Compared to genetic research, no genome-wide analysis of epigenetic modifications in CFs has been reported to provide a comprehensive and systematic understanding of the biological significance and catalytic activity regulation mechanisms of each epigenetic regulator. Nevertheless, with the development of gene sequencing technologies in recent years, the integration of single-cell RNA sequencing, single-cell epigenomics, high-resolution ChIP-seq, and HITS-CLIP (high-throughput sequencing with cross-linked immunoprecipitation) may provide a new approach to reveal the precise regulatory mechanisms, while the use of CRISPR-Cas9 gene-editing technology may also provide a more comprehensive resolution of epigenetic regulation. Meanwhile, several epigenetic modulator inhibitors, such as HDACIs, have been demonstrated to prevent and alleviate cardiac fibrosis. However, most inhibitors are not specific and may impair other key cellular functions during administration. Hence, more elaborate and comprehensive studies of epigenetic mechanisms are necessary to target more precise targets, thereby reducing the occurrence of adverse outcomes due to unnecessary inhibition or activation by drugs. In this process, it is also necessary to investigate whether and how epigenetic regulators exert cell-specific activities, which of course relies on further studies on the activation of CFs in cardiac fibrosis.

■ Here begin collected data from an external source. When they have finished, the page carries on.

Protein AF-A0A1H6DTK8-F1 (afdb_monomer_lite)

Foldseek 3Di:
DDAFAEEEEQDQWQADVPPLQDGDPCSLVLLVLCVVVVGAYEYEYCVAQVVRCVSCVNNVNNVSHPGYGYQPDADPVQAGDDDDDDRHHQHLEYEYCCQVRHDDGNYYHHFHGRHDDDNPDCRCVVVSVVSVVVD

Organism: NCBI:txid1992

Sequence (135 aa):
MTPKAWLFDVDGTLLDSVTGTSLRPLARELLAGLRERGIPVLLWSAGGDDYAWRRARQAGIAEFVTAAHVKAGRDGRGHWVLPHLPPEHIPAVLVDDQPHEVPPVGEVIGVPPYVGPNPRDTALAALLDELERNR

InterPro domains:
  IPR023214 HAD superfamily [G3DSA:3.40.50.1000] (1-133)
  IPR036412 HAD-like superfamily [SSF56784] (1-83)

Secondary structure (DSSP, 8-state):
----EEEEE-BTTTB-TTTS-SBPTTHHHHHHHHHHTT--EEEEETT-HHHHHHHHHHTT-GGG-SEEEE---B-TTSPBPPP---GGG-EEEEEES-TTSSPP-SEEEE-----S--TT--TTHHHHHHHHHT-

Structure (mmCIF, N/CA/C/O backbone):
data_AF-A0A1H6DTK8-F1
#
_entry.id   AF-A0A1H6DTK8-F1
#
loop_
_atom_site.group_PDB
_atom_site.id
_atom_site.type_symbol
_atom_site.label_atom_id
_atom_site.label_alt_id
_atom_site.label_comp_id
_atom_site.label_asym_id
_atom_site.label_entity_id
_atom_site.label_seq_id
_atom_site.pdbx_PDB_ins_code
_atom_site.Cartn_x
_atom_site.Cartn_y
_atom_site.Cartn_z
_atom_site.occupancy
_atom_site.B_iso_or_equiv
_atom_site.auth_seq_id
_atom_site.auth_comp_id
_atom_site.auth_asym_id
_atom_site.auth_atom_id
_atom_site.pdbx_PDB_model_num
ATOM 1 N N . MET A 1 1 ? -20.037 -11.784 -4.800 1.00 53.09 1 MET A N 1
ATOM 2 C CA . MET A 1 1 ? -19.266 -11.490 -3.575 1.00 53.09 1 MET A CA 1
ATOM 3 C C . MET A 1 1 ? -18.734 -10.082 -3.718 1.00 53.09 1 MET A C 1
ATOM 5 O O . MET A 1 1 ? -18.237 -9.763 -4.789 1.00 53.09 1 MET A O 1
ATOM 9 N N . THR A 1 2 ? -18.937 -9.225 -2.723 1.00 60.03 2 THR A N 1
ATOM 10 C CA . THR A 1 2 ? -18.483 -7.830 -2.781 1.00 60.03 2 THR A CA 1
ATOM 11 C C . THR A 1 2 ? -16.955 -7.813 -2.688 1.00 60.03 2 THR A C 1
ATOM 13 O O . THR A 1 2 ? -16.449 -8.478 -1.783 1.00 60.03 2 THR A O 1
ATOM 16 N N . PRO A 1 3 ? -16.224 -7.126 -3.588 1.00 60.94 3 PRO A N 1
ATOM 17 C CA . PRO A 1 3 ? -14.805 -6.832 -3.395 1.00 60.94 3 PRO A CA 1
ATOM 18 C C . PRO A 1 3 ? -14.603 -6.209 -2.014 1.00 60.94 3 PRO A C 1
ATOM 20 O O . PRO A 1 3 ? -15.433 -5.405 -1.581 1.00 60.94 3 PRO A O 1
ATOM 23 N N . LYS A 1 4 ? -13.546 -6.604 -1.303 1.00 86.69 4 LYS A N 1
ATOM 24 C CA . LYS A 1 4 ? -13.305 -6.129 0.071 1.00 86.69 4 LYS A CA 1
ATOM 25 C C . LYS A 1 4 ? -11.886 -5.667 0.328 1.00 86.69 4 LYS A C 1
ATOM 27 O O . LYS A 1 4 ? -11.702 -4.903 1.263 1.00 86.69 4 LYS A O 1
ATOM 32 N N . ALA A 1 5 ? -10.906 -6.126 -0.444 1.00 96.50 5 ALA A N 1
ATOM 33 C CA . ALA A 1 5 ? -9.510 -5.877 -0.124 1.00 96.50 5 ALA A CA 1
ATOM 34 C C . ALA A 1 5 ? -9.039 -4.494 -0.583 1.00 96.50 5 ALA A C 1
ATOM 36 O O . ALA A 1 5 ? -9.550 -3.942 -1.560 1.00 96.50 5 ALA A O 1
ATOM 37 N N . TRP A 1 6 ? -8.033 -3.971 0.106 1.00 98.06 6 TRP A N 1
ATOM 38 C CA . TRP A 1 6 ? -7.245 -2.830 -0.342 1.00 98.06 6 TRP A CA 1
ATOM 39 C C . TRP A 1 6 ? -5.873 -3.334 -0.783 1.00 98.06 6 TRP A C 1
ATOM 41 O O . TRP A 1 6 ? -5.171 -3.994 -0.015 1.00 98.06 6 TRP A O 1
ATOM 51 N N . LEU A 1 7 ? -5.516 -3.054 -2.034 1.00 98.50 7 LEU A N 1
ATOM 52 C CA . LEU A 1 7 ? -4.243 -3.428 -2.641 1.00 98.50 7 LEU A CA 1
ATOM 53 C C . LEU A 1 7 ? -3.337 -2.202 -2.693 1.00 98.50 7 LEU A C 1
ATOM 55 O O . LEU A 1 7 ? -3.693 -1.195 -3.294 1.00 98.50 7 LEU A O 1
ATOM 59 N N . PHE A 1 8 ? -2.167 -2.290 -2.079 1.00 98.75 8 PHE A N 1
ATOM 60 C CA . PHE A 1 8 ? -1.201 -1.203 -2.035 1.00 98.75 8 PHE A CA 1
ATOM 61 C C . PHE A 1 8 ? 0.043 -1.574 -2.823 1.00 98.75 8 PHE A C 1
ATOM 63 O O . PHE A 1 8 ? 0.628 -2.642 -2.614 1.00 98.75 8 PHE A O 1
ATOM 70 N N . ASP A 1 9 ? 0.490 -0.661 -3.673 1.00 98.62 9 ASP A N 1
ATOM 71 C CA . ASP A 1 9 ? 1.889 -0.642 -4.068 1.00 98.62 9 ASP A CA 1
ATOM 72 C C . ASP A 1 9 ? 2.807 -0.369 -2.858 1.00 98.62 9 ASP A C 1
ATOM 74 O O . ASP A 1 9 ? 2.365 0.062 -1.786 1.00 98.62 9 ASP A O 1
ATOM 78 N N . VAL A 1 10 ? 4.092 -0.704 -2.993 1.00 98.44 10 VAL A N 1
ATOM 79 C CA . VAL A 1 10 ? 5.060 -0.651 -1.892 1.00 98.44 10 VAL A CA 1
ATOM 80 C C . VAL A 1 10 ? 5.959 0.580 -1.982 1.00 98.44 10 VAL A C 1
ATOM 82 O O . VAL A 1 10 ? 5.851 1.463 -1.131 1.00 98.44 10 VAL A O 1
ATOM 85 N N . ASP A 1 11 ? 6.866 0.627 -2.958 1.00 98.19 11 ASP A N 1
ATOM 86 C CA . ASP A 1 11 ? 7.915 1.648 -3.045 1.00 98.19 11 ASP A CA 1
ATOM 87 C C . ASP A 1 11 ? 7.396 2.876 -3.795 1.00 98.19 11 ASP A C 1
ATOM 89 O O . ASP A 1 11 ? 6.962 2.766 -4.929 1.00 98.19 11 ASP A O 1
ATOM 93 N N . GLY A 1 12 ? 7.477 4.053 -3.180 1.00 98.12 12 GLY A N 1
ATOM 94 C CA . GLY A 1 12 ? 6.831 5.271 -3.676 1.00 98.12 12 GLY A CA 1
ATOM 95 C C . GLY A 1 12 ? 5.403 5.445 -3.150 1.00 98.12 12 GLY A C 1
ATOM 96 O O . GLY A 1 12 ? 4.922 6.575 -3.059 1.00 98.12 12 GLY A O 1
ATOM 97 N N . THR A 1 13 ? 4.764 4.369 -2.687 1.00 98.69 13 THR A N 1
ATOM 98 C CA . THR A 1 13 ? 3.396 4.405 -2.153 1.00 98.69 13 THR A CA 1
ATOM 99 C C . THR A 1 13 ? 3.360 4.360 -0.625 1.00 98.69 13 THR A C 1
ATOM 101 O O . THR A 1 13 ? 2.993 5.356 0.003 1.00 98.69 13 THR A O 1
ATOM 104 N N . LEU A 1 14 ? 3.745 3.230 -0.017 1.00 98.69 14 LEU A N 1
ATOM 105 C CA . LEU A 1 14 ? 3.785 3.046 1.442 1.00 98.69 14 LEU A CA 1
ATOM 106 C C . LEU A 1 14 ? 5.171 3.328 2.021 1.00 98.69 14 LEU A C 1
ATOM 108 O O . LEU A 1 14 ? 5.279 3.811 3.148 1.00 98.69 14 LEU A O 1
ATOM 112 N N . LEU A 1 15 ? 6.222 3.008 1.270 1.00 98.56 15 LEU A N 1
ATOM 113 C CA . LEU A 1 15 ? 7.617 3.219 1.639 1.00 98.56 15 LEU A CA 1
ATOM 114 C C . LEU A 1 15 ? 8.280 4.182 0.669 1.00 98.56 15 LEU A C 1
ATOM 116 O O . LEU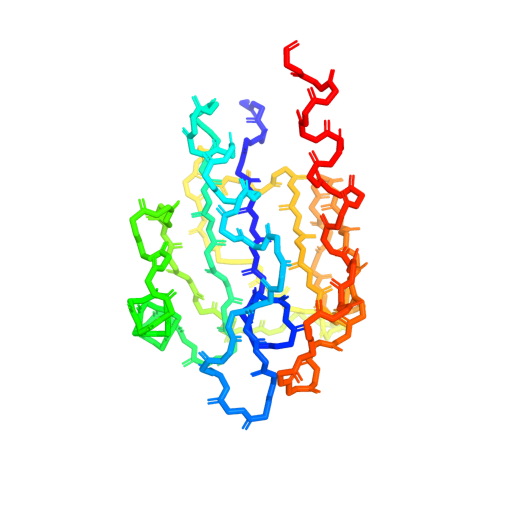 A 1 15 ? 7.821 4.354 -0.456 1.00 98.56 15 LEU A O 1
ATOM 120 N N . ASP A 1 16 ? 9.359 4.830 1.093 1.00 97.81 16 ASP A N 1
ATOM 121 C CA . ASP A 1 16 ? 10.052 5.762 0.214 1.00 97.81 16 ASP A CA 1
ATOM 122 C C . ASP A 1 16 ? 10.726 5.046 -0.964 1.00 97.81 16 ASP A C 1
ATOM 124 O O . ASP A 1 16 ? 11.384 4.024 -0.785 1.00 97.81 16 ASP A O 1
ATOM 128 N N . SER A 1 17 ? 10.638 5.614 -2.166 1.00 96.19 17 SER A N 1
ATOM 129 C CA . SER A 1 17 ? 11.203 5.003 -3.379 1.00 96.19 17 SER A CA 1
ATOM 130 C C . SER A 1 17 ? 12.737 5.042 -3.460 1.00 96.19 17 SER A C 1
ATOM 132 O O . SER A 1 17 ? 13.323 4.421 -4.344 1.00 96.19 17 SER A O 1
ATOM 134 N N . VAL A 1 18 ? 13.410 5.758 -2.551 1.00 94.38 18 VAL A N 1
ATOM 135 C CA . VAL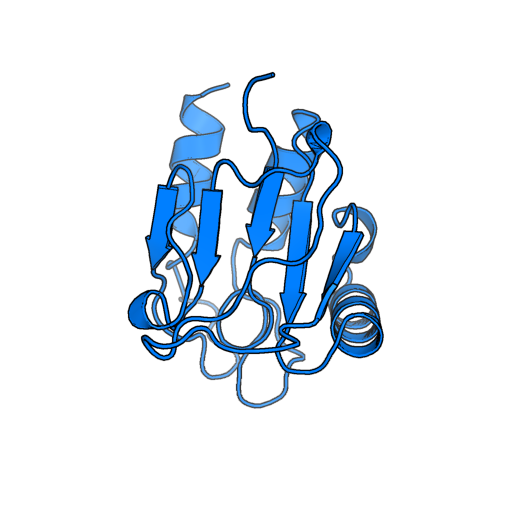 A 1 18 ? 14.872 5.935 -2.571 1.00 94.38 18 VAL A CA 1
ATOM 136 C C . VAL A 1 18 ? 15.577 4.821 -1.799 1.00 94.38 18 VAL A C 1
ATOM 138 O O . VAL A 1 18 ? 16.537 4.227 -2.284 1.00 94.38 18 VAL A O 1
ATOM 141 N N . THR A 1 19 ? 15.120 4.540 -0.583 1.00 91.75 19 THR A N 1
ATOM 142 C CA . THR A 1 19 ? 15.733 3.565 0.329 1.00 91.75 19 THR A CA 1
ATOM 143 C C . THR A 1 19 ? 14.831 2.353 0.575 1.00 91.75 19 THR A C 1
ATOM 145 O O . THR A 1 19 ? 15.325 1.255 0.874 1.00 91.75 19 THR A O 1
ATOM 148 N N . GLY A 1 20 ? 13.512 2.524 0.441 1.00 92.75 20 GLY A N 1
ATOM 149 C CA . GLY A 1 20 ? 12.501 1.539 0.818 1.00 92.75 20 GLY A CA 1
ATOM 150 C C . GLY A 1 20 ? 12.506 1.244 2.318 1.00 92.75 20 GLY A C 1
ATOM 151 O O . GLY A 1 20 ? 12.274 0.102 2.716 1.00 92.75 20 GLY A O 1
ATOM 152 N N . THR A 1 21 ? 12.886 2.207 3.162 1.00 93.50 21 THR A N 1
ATOM 153 C CA . THR A 1 21 ? 13.035 1.996 4.619 1.00 93.50 21 THR A CA 1
ATOM 154 C C . THR A 1 21 ? 12.225 2.973 5.457 1.00 93.50 21 THR A C 1
ATOM 156 O O . THR A 1 21 ? 11.864 2.651 6.587 1.00 93.50 21 THR A O 1
ATOM 159 N N . SER A 1 22 ? 11.898 4.139 4.909 1.00 97.25 22 SER A N 1
ATOM 160 C CA . SER A 1 22 ? 11.034 5.125 5.536 1.00 97.25 22 SER A CA 1
ATOM 161 C C . SER A 1 22 ? 9.586 4.767 5.259 1.00 97.25 22 SER A C 1
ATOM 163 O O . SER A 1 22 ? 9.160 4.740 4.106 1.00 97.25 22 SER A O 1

Growing evidences suggest that CFs activation is actually more complex than previously thought during cardiac fibrosis, and epigenetic modifications are very important for CFs activation and cardiac fibrosis. While many mechanisms need to be explored and conflicting evidence exists, future breakthroughs in the epigenetic field may provide avenues for the diagnosis and treatment of cardiac fibrosis. For example, chimeric antigen receptor T cell (CAR-T) therapy targeting FAP alleviates the degree of cardiac fibrosis and abnormal increased ventricular mass in model mice as well as improved cardiac systolic function, although the safety of this therapy needs to be further validated [157]. To better apply CAR-T to the treatment of cardiac fibrosis, researchers have also developed a way to generate transient CAR-T cells in vivo with mRNA molecules, which allows T cells to gain the ability to specifically target CFs for a short period to be fully effective and avoid affecting other cells [158]. Meanwhile, various means can reprogram CFs into cardiomyocytes, and epigenetics plays a key role in this process [159,160]; these advances will provide an alternative approach for clinical trials and treatments for patients with cardiac fibrosis in the future.